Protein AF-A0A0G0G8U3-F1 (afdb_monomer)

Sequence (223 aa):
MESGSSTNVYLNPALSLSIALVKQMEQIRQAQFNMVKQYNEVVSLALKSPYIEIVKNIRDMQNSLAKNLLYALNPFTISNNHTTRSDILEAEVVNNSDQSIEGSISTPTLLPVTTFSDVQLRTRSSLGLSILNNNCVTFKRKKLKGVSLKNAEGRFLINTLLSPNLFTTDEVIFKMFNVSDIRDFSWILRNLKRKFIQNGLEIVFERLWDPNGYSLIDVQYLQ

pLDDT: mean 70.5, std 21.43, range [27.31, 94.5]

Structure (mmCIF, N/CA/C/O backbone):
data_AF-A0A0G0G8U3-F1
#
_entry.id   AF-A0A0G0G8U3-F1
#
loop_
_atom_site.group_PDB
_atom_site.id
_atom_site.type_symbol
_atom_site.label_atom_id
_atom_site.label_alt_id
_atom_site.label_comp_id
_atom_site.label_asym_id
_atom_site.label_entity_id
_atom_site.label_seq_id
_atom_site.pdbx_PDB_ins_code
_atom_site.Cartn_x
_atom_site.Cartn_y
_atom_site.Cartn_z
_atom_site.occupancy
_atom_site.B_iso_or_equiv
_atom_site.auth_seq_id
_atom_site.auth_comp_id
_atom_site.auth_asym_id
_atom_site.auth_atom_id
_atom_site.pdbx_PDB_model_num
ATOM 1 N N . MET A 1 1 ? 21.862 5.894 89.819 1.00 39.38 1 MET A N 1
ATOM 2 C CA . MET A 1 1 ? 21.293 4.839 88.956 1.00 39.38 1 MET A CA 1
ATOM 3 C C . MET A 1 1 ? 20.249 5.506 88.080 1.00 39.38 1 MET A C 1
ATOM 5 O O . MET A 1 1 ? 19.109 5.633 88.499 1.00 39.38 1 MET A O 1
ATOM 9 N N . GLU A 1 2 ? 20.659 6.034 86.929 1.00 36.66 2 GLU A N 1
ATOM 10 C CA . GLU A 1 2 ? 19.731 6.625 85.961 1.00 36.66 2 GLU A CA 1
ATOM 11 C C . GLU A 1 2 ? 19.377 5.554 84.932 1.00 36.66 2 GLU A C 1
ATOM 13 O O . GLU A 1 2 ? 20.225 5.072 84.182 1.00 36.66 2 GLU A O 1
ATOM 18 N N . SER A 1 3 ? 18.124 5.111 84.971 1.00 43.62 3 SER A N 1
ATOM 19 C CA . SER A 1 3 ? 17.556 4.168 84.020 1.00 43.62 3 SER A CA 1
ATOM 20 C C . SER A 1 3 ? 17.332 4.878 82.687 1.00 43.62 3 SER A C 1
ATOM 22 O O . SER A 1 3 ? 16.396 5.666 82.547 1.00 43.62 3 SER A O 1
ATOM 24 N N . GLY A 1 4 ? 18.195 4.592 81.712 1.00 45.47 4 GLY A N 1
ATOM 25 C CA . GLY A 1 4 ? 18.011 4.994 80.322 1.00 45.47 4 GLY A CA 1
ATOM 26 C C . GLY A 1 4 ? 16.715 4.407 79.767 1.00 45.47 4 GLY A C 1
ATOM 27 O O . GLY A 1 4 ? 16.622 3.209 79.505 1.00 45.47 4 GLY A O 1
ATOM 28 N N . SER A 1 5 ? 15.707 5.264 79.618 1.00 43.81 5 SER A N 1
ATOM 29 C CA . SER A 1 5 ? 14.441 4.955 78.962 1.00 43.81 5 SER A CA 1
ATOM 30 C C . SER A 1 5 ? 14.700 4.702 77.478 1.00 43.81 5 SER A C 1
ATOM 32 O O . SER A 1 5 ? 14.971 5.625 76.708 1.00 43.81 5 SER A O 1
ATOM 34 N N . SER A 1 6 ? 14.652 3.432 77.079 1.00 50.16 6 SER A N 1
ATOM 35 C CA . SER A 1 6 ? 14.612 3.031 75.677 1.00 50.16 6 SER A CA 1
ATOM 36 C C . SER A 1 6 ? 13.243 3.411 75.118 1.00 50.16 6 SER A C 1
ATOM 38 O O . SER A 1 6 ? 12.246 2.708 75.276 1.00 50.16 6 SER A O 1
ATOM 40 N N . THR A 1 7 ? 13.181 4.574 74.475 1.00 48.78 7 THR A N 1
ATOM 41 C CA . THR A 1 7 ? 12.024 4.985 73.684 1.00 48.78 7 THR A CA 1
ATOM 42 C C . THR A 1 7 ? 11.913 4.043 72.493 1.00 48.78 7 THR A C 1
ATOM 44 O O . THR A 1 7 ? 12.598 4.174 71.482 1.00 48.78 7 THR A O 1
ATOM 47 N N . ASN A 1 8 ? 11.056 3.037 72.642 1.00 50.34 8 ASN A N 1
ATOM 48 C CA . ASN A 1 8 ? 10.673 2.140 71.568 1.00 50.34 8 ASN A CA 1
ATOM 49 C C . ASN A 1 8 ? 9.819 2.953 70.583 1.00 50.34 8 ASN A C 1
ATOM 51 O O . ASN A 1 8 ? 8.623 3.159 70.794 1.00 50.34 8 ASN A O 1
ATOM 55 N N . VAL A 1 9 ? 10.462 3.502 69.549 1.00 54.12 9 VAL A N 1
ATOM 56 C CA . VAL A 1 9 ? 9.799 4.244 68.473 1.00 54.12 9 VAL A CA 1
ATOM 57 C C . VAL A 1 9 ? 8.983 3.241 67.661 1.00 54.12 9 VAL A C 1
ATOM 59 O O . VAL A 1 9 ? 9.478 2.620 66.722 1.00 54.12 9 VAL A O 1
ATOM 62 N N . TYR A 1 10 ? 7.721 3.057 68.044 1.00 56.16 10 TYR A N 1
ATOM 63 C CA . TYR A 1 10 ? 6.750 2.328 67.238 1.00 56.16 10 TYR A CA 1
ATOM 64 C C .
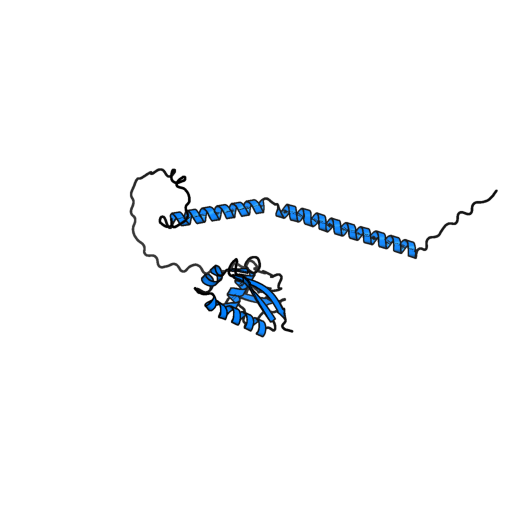 TYR A 1 10 ? 6.512 3.113 65.945 1.00 56.16 10 TYR A C 1
ATOM 66 O O . TYR A 1 10 ? 5.756 4.084 65.905 1.00 56.16 10 TYR A O 1
ATOM 74 N N . LEU A 1 11 ? 7.199 2.702 64.879 1.00 59.47 11 LEU A N 1
ATOM 75 C CA . LEU A 1 11 ? 6.918 3.151 63.521 1.00 59.47 11 LEU A CA 1
ATOM 76 C C . LEU A 1 11 ? 5.454 2.842 63.198 1.00 59.47 11 LEU A C 1
ATOM 78 O O . LEU A 1 11 ? 5.006 1.702 63.319 1.00 59.47 11 LEU A O 1
ATOM 82 N N . ASN A 1 12 ? 4.720 3.877 62.787 1.00 73.38 12 ASN A N 1
ATOM 83 C CA . ASN A 1 12 ? 3.329 3.775 62.366 1.00 73.38 12 ASN A CA 1
ATOM 84 C C . ASN A 1 12 ? 3.179 2.631 61.332 1.00 73.38 12 ASN A C 1
ATOM 86 O O . ASN A 1 12 ? 3.844 2.685 60.292 1.00 73.38 12 ASN A O 1
ATOM 90 N N . PRO A 1 13 ? 2.321 1.619 61.572 1.00 73.94 13 PRO A N 1
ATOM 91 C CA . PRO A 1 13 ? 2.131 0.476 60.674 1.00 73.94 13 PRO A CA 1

-=-=-

== WHAT YOU ARE ASKED TO DO ==
Print only the lines running from the line that contains "ATOM 51 O O" to the final line of the listing, both included. Omit every picture.

== YOUR SOLUTION ==
ATOM 51 O O . ASN A 1 8 ? 8.623 3.159 70.794 1.00 50.34 8 ASN A O 1
ATOM 55 N N . VAL A 1 9 ? 10.462 3.502 69.549 1.00 54.12 9 VAL A N 1
ATOM 56 C CA . VAL A 1 9 ? 9.799 4.244 68.473 1.00 54.12 9 VAL A CA 1
ATOM 57 C C . VAL A 1 9 ? 8.983 3.241 67.661 1.00 54.12 9 VAL A C 1
ATOM 59 O O . VAL A 1 9 ? 9.478 2.620 66.722 1.00 54.12 9 VAL A O 1
ATOM 62 N N . TYR A 1 10 ? 7.721 3.057 68.044 1.00 56.16 10 TYR A N 1
ATOM 63 C CA . TYR A 1 10 ? 6.750 2.328 67.238 1.00 56.16 10 TYR A CA 1
ATOM 64 C C .
 TYR A 1 10 ? 6.512 3.113 65.945 1.00 56.16 10 TYR A C 1
ATOM 66 O O . TYR A 1 10 ? 5.756 4.084 65.905 1.00 56.16 10 TYR A O 1
ATOM 74 N N . LEU A 1 11 ? 7.199 2.702 64.879 1.00 59.47 11 LEU A N 1
ATOM 75 C CA . LEU A 1 11 ? 6.918 3.151 63.521 1.00 59.47 11 LEU A CA 1
ATOM 76 C C . LEU A 1 11 ? 5.454 2.842 63.198 1.00 59.47 11 LEU A C 1
ATOM 78 O O . LEU A 1 11 ? 5.006 1.702 63.319 1.00 59.47 11 LEU A O 1
ATOM 82 N N . ASN A 1 12 ? 4.720 3.877 62.787 1.00 73.38 12 ASN A N 1
ATOM 83 C CA . ASN A 1 12 ? 3.329 3.775 62.366 1.00 73.38 12 ASN A CA 1
ATOM 84 C C . ASN A 1 12 ? 3.179 2.631 61.332 1.00 73.38 12 ASN A C 1
ATOM 86 O O . ASN A 1 12 ? 3.844 2.685 60.292 1.00 73.38 12 ASN A O 1
ATOM 90 N N . PRO A 1 13 ? 2.321 1.619 61.572 1.00 73.94 13 PRO A N 1
ATOM 91 C CA . PRO A 1 13 ? 2.131 0.476 60.674 1.00 73.94 13 PRO A CA 1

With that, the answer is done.